HUNTSVILLE, ALA. — NASA managers are relying on hardware developed for other human-spaceflight programs to flatten the development budget on the planned heavy-lift Space Launch System (SLS) to squeeze it within a spending cap of $1.2 billion a year.

Todd May, the SLS program manager here at NASA’s Marshall Space Flight Center, said Nov. 4 that the big new rocket is being designed with affordability and sustainability considerations at least as important as performance.

“Our challenge is not so much technological,” he told Aviation Week in an interview. “It’s how to field the biggest and most affordable rocket in an affordable way, and not just affordable but sustainable—affordable meaning we live within our means; sustainable meaning we create a production and operations wedge so we can build the other things for the architecture to be able to explore in earnest.”

NASA is planning on $3 billion a year for the SLS, the Orion-based multi-purpose crew vehicle (MPCV) and the ground infrastructure that will be needed to use it to send humans beyond low Earth orbit. The MPCV and SLS each receive $1.2 billion of that for development, on a schedule that would use a first-generation SLS by the end of 2017 to send an unmanned Orion capsule around the Moon to generate relevant velocities to validate the thermal protection system for an atmospheric reentry from deep space. A manned lunar flyaround would follow in 2021.
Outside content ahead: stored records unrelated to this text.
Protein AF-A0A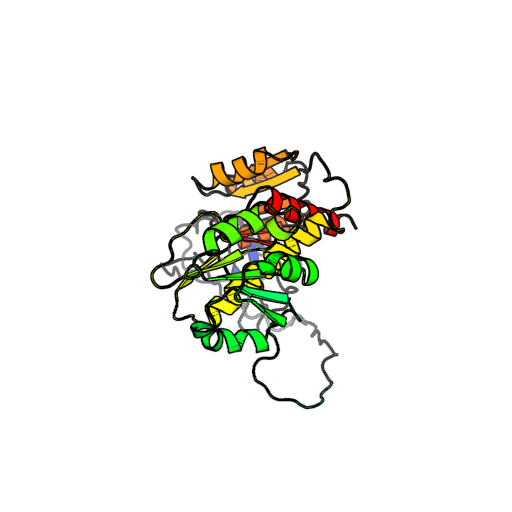348ZZZ7-F1 (afdb_monomer_lite)

Sequence (368 aa):
MDRSSLIPVRCTLPDGAIFDVIANDISSEGLRFYMSNSPVPPSVGDSLKLRFDTPGLEGVSVSGTIKNSSKVLDMACFRVCFDEVSDGDQPKLAEYRNPEAHRTHRGVDLGREDDIVPEGGVLFVIDEPAIRDTYGFLERSFDVLHSDSFDVISQLLSASPDAILLSSCLPDAPMVLQVLTGHPILRATPVIEVQRGKPKTSGRFFASLSSPLDEGLVLETFYRAIEAKRISTSLHEGEFSGPFKTGLSILLVDDSPGSEEYDLEVLRGLDCEVKRISNLKLLYDAFAWSTPDVIAIDEGTREVDARTVCRLLNMNRELKDVPKLLLSERKGRGISDQSALFSSVLTKPFTAKQFLSRVHYLFRQTSK

Structure (mmCIF, N/CA/C/O backbone):
data_AF-A0A348ZZZ7-F1
#
_entry.id   AF-A0A348ZZZ7-F1
#
loop_
_atom_site.group_PDB
_atom_site.id
_atom_site.type_symbol
_atom_site.label_atom_id
_atom_site.label_alt_id
_atom_site.label_comp_id
_atom_site.label_asym_id
_atom_site.label_entity_id
_atom_site.label_seq_id
_atom_site.pdbx_PDB_ins_code
_atom_site.Cartn_x
_atom_site.Cartn_y
_atom_site.Cartn_z
_atom_site.occupancy
_atom_site.B_iso_or_equiv
_atom_site.auth_seq_id
_atom_site.auth_comp_id
_atom_site.auth_asym_id
_atom_site.auth_atom_id
_atom_site.pdbx_PDB_model_num
ATOM 1 N N . MET A 1 1 ? 4.034 -18.084 21.343 1.00 40.88 1 MET A N 1
ATOM 2 C CA . MET A 1 1 ? 3.652 -17.492 22.643 1.00 40.88 1 MET A CA 1
ATOM 3 C C . MET A 1 1 ? 2.147 -17.589 22.761 1.00 40.88 1 MET A C 1
ATOM 5 O O . MET A 1 1 ? 1.463 -17.065 21.890 1.00 40.88 1 MET A O 1
ATOM 9 N N . ASP A 1 2 ? 1.656 -18.303 23.768 1.00 29.78 2 ASP A N 1
ATOM 10 C CA . ASP A 1 2 ? 0.224 -18.436 24.038 1.00 29.78 2 ASP A CA 1
ATOM 11 C C . ASP A 1 2 ? -0.265 -17.182 24.786 1.00 29.78 2 ASP A C 1
ATOM 13 O O . ASP A 1 2 ? 0.371 -16.741 25.740 1.00 29.78 2 ASP A O 1
ATOM 17 N N . ARG A 1 3 ? -1.328 -16.541 24.289 1.00 39.69 3 ARG A N 1
ATOM 18 C CA . ARG A 1 3 ? -1.830 -15.235 24.768 1.00 39.69 3 ARG A CA 1
ATOM 19 C C . ARG A 1 3 ? -2.827 -15.366 25.931 1.00 39.69 3 ARG A C 1
ATOM 21 O O . ARG A 1 3 ? -3.388 -14.363 26.360 1.00 39.69 3 ARG A O 1
ATOM 28 N N . SER A 1 4 ? -3.054 -16.577 26.433 1.00 36.25 4 SER A N 1
ATOM 29 C CA . SER A 1 4 ? -4.069 -16.898 27.445 1.00 36.25 4 SER A CA 1
ATOM 30 C C . SER A 1 4 ? -3.659 -16.638 28.908 1.00 36.25 4 SER A C 1
ATOM 32 O O . SER A 1 4 ? -4.477 -16.844 29.799 1.00 36.25 4 SER A O 1
ATOM 34 N N . SER A 1 5 ? -2.440 -16.155 29.184 1.00 48.00 5 SER A N 1
ATOM 35 C CA . SER A 1 5 ? -1.867 -16.105 30.546 1.00 48.00 5 SER A CA 1
ATOM 36 C C . SER A 1 5 ? -1.622 -14.706 31.137 1.00 48.00 5 SER A C 1
ATOM 38 O O . SER A 1 5 ? -0.994 -14.596 32.190 1.00 48.00 5 SER A O 1
ATOM 40 N N . LEU A 1 6 ? -2.103 -13.628 30.504 1.00 54.84 6 LEU A N 1
ATOM 41 C CA . LEU A 1 6 ? -1.942 -12.271 31.046 1.00 54.84 6 LEU A CA 1
ATOM 42 C C . LEU A 1 6 ? -3.040 -11.947 32.065 1.00 54.84 6 LEU A C 1
ATOM 44 O O . LEU A 1 6 ? -4.223 -11.964 31.728 1.00 54.84 6 LEU A O 1
ATOM 48 N N . ILE A 1 7 ? -2.644 -11.597 33.291 1.00 66.00 7 ILE A N 1
ATOM 49 C CA . ILE A 1 7 ? -3.569 -11.256 34.381 1.00 66.00 7 ILE A CA 1
ATOM 50 C C . ILE A 1 7 ? -3.380 -9.773 34.735 1.00 66.00 7 ILE A C 1
ATOM 52 O O . ILE A 1 7 ? -2.289 -9.392 35.172 1.00 66.00 7 ILE A O 1
ATOM 56 N N . PRO A 1 8 ? -4.396 -8.911 34.538 1.00 59.97 8 PRO A N 1
ATOM 57 C CA . PRO A 1 8 ? -4.351 -7.547 35.040 1.00 59.97 8 PRO A CA 1
ATOM 58 C C . PRO A 1 8 ? -4.433 -7.577 36.565 1.00 59.97 8 PRO A C 1
ATOM 60 O O . PRO A 1 8 ? -5.301 -8.229 37.142 1.00 59.97 8 PRO A O 1
ATOM 63 N N . VAL A 1 9 ? -3.523 -6.867 37.215 1.00 70.25 9 VAL A N 1
ATOM 64 C CA . VAL A 1 9 ? -3.410 -6.818 38.667 1.00 70.25 9 VAL A CA 1
ATOM 65 C C . VAL A 1 9 ? -3.410 -5.364 39.109 1.00 70.25 9 VAL A C 1
ATOM 67 O O . VAL A 1 9 ? -2.628 -4.553 38.619 1.00 70.25 9 VAL A O 1
ATOM 70 N N . ARG A 1 10 ? -4.267 -5.045 40.078 1.00 69.31 10 ARG A N 1
ATOM 71 C CA . ARG A 1 10 ? -4.267 -3.750 40.752 1.00 69.31 10 ARG A CA 1
ATOM 72 C C . ARG A 1 10 ? -3.380 -3.809 41.989 1.00 69.31 10 ARG A C 1
ATOM 74 O O . ARG A 1 10 ? -3.552 -4.691 42.829 1.00 69.31 10 ARG A O 1
ATOM 81 N N . CYS A 1 11 ? -2.461 -2.859 42.085 1.00 71.81 11 CYS A N 1
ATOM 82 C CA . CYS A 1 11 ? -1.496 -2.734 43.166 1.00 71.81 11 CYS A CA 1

Just as NASA opted to use the Orion, which has already cost taxpayers $5 billion, as the basis for the MPCV, May’s organization is using existing hardware wherever possible to hold down development costs.

“You start looking around for what you have in the toolshed,” he says. “When you develop a large, complex vehicle you typically want a development curve [where] you peak out at critical design and then you come down. Under a flat budget you have to do some fairly innovative things to avoid that large hump. One of the things you can do is use things that have already been through that hump.”

In the SLS design selected in June and cleared by the White House budget office in September, the vehicle will use the 15 remaining RS-25D space shuttle main engines (SSMEs) to power the first stage in early flights, the J-2X upper-stage engine in development—based on the Saturn V upper-stage engine—for the defunct Ares I crew launch vehicle, and a core and upper-stage structure based on the space shuttle external tank. The first two flights will use the five-segment solid-fuel rocket developed as the Ares I first stage as twin strap-on boosters.

All of that heritage hardware will help keep development costs for the new vehicle flat. Although it was once the pacing item for the Ares I, for example, the J-2X development will be slowed to match the flat budget. Once it is ready, May says, engine-development resources will be shifted to develop the throwaway RS-25E version of the SSME.

About 700 civil servants and another 450 contractor support personnel are working on the SLS. One issue they are tackling is how many engines to mount on each stage. The core stage probably will be built to carry five engines, but may use only three for some missions. The upper stage may carry one or two J-2Xs, May says, stressing that the trade-offs are still being worked.

And while affordability is a major driver in the SLS development, it isn’t the only one, he says, citing crew safety as the top priority.

“There were a number of driving objectives that led us to . . . the architecture itself,” he says. “Obviously safety is paramount. In the configuration we have it’s not going to be like the shuttle where we’re flying five to seven times a year. We may get an opportunity once a year, maybe at peak two a year, so we want it to be safe.”